Problem to solve. Using the records below, quote only the span that opens with the line containing "data_AF-A0AAN8MH32-F1" and closes with the line containing "ATOM 9 N N .", exactly and inclusively.

Extracted material Block Start

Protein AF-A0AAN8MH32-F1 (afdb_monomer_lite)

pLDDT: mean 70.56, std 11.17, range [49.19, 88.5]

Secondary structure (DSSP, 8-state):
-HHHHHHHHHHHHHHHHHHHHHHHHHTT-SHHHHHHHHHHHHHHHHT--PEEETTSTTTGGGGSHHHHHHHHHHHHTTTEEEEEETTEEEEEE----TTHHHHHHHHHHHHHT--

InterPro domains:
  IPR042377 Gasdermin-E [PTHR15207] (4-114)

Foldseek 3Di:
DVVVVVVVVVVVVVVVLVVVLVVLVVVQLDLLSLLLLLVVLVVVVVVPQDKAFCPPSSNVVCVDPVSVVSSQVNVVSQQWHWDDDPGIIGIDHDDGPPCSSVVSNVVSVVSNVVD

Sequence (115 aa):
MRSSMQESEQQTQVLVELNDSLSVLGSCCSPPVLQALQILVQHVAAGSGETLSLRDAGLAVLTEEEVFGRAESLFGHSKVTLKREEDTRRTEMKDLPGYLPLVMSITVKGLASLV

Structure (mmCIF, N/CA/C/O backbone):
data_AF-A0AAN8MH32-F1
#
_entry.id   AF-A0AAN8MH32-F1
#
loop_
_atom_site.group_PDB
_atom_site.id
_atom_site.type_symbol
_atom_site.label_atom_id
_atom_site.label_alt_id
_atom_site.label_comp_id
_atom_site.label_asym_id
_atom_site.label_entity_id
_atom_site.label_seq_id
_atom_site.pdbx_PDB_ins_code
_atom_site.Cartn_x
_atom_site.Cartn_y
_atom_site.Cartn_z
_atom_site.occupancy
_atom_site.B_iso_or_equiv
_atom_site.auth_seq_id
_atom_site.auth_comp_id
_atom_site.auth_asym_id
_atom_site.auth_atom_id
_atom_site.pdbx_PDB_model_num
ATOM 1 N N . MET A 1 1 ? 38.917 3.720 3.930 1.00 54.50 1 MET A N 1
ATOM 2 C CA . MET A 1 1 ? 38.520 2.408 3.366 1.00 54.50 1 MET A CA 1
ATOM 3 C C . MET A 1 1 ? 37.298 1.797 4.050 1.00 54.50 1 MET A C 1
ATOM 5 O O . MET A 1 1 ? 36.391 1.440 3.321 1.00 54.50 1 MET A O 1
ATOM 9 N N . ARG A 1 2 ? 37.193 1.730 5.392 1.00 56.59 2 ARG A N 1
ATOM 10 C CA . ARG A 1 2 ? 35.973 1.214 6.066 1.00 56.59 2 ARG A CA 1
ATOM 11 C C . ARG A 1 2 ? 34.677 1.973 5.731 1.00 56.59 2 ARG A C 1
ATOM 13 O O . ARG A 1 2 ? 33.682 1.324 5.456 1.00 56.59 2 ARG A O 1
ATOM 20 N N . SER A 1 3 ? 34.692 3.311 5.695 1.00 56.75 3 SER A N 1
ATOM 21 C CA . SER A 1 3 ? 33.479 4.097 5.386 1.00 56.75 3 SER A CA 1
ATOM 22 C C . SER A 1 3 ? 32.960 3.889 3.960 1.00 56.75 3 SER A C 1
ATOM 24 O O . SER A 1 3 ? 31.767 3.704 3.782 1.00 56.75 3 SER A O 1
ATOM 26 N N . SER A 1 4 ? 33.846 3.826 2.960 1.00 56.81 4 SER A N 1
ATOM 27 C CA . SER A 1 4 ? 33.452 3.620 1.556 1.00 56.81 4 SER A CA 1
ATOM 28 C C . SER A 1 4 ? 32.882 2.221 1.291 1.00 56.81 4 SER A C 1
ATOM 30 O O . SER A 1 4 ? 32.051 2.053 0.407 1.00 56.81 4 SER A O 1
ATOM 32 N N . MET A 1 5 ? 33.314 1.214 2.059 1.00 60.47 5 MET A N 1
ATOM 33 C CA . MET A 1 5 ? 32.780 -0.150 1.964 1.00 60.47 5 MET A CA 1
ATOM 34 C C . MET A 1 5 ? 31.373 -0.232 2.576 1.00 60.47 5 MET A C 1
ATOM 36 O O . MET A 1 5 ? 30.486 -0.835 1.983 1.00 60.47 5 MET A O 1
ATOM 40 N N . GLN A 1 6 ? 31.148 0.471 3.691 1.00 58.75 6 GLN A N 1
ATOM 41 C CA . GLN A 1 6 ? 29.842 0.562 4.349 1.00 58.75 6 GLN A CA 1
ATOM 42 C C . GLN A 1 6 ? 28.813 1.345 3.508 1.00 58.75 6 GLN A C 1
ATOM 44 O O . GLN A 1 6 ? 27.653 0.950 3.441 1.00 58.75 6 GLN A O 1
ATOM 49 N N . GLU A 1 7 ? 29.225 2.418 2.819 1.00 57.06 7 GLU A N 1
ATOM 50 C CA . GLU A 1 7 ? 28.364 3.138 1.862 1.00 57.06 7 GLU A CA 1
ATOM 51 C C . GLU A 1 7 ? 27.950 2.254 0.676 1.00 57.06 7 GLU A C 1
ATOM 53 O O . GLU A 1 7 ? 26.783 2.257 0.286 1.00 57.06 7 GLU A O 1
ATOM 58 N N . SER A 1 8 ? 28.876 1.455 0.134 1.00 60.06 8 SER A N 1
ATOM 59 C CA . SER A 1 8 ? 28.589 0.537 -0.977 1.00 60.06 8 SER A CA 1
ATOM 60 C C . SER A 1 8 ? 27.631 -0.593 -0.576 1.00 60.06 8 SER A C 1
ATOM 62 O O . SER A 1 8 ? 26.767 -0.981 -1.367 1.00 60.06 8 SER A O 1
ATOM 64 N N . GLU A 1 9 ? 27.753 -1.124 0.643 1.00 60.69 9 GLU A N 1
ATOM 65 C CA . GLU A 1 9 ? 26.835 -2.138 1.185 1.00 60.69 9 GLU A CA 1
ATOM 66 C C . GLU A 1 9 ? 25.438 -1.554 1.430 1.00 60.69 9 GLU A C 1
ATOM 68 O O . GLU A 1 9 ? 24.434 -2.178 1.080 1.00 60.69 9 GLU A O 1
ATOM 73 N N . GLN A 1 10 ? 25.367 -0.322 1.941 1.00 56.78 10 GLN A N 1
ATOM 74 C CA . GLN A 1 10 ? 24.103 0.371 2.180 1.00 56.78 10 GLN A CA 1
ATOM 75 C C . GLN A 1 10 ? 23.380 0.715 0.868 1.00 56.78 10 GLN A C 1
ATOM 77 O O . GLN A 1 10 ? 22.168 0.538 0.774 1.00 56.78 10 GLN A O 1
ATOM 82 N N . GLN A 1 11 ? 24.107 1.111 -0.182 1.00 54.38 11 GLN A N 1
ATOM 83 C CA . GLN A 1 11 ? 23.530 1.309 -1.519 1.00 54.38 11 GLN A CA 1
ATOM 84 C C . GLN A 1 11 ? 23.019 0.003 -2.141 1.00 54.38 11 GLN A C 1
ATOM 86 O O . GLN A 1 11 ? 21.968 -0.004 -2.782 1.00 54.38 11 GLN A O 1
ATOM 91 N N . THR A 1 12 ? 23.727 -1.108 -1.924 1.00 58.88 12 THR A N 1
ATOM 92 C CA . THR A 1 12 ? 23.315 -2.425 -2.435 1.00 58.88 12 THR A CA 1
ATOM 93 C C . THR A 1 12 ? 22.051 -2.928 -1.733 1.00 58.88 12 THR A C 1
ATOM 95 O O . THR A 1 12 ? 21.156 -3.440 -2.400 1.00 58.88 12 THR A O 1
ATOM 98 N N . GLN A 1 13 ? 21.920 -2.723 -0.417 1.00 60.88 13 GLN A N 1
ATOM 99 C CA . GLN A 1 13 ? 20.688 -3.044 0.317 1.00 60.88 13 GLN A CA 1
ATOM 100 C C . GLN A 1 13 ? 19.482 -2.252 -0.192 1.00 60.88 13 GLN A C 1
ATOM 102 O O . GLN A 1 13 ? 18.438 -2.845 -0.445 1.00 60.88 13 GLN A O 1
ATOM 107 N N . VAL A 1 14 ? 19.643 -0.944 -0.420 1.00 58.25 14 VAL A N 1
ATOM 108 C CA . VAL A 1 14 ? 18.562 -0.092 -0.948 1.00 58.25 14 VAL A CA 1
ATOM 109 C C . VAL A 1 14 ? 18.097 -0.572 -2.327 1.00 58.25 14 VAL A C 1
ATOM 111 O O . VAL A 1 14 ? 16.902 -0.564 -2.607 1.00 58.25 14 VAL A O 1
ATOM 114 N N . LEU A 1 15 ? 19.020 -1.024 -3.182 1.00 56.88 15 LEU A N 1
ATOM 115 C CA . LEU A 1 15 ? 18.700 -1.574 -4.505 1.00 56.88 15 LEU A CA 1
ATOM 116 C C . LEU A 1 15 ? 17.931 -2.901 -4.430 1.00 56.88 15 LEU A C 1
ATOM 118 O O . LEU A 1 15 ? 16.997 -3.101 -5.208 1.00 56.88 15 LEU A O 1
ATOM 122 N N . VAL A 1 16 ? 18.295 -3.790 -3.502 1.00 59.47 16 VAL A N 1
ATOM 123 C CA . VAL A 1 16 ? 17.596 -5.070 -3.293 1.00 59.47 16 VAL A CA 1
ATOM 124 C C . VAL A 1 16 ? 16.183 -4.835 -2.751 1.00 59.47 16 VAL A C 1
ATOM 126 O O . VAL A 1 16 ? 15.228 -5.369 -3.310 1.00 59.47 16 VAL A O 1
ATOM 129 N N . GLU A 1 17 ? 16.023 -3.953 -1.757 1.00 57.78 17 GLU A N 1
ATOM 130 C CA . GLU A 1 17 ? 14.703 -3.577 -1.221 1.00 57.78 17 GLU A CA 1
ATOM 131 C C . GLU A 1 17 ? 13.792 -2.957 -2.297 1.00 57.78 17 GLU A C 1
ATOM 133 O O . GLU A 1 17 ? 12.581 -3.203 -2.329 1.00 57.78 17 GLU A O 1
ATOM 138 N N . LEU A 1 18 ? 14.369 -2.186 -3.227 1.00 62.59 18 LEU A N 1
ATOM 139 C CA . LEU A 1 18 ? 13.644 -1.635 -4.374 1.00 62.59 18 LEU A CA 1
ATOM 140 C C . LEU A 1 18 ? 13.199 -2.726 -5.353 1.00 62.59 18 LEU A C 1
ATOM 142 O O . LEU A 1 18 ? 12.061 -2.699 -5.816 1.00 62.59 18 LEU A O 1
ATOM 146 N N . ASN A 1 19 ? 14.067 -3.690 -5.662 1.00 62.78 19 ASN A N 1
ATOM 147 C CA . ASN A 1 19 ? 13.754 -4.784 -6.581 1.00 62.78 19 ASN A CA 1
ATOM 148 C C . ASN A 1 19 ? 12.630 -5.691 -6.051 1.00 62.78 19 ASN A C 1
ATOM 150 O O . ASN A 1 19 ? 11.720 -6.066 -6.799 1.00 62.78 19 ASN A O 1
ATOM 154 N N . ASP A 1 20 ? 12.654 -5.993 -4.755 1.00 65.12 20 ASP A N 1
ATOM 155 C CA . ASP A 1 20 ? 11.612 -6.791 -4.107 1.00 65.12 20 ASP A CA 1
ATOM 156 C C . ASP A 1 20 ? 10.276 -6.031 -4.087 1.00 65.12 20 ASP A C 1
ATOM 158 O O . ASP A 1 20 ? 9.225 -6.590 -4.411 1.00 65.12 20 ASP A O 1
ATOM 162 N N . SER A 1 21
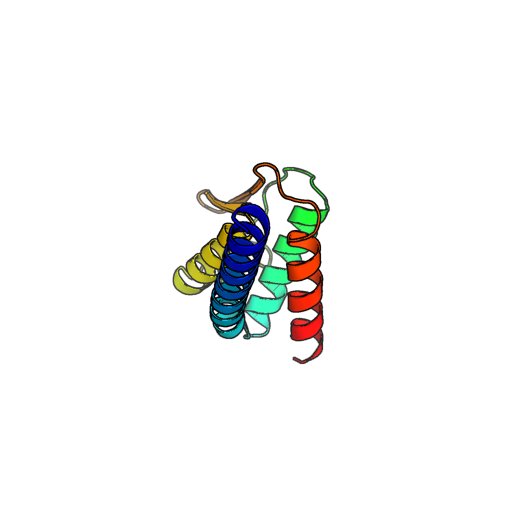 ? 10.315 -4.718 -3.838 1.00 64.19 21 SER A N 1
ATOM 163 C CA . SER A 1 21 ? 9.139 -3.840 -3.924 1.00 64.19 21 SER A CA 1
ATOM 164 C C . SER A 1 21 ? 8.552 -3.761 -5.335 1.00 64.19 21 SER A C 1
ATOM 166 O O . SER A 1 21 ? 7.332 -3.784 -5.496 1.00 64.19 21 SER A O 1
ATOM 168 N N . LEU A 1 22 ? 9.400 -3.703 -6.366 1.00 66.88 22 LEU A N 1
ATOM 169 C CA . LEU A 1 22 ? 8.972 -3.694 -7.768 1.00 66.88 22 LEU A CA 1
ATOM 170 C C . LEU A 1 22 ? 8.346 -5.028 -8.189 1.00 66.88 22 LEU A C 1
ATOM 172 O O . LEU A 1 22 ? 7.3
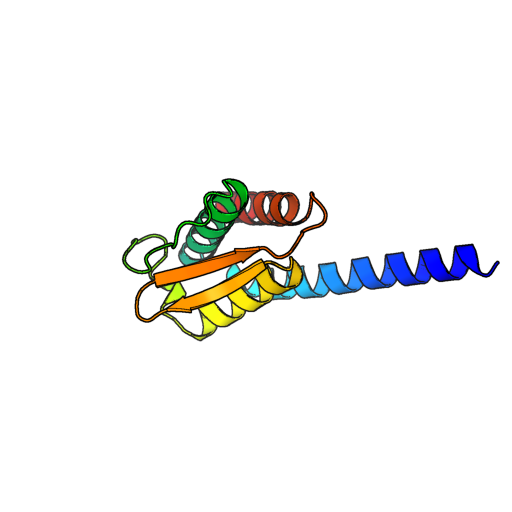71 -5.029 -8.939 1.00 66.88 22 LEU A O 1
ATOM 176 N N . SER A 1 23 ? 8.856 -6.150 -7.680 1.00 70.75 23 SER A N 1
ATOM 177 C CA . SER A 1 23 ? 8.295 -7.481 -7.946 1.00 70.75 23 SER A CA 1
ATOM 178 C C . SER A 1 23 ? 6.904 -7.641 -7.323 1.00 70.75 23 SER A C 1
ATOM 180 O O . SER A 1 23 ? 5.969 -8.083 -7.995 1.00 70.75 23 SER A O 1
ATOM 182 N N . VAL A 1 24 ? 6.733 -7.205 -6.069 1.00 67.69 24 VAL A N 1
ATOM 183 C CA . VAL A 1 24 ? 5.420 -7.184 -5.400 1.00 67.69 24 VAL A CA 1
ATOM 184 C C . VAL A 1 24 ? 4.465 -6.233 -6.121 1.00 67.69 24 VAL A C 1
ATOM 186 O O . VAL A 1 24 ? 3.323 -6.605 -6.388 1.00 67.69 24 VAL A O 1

Extracted material Block End

Reply to the task.
data_AF-A0AAN8MH32-F1
#
_entry.id   AF-A0AAN8MH32-F1
#
loop_
_atom_site.group_PDB
_atom_site.id
_atom_site.type_symbol
_atom_site.label_atom_id
_atom_site.label_alt_id
_atom_site.label_comp_id
_atom_site.label_asym_id
_atom_site.label_entity_id
_atom_site.label_seq_id
_atom_site.pdbx_PDB_ins_code
_atom_site.Cartn_x
_atom_site.Cartn_y
_atom_site.Cartn_z
_atom_site.occupancy
_atom_site.B_iso_or_equiv
_atom_site.auth_seq_id
_atom_site.auth_comp_id
_atom_site.auth_asym_id
_atom_site.auth_atom_id
_atom_site.pdbx_PDB_model_num
ATOM 1 N N . MET A 1 1 ? 38.917 3.720 3.930 1.00 54.50 1 MET A N 1
ATOM 2 C CA . MET A 1 1 ? 38.520 2.408 3.366 1.00 54.50 1 MET A CA 1
ATOM 3 C C . MET A 1 1 ? 37.298 1.797 4.050 1.00 54.50 1 MET A C 1
ATOM 5 O O . MET A 1 1 ? 36.391 1.440 3.321 1.00 54.50 1 MET A O 1
ATOM 9 N N . ARG A 1 2 ? 37.193 1.730 5.392 1.00 56.59 2 ARG A N 1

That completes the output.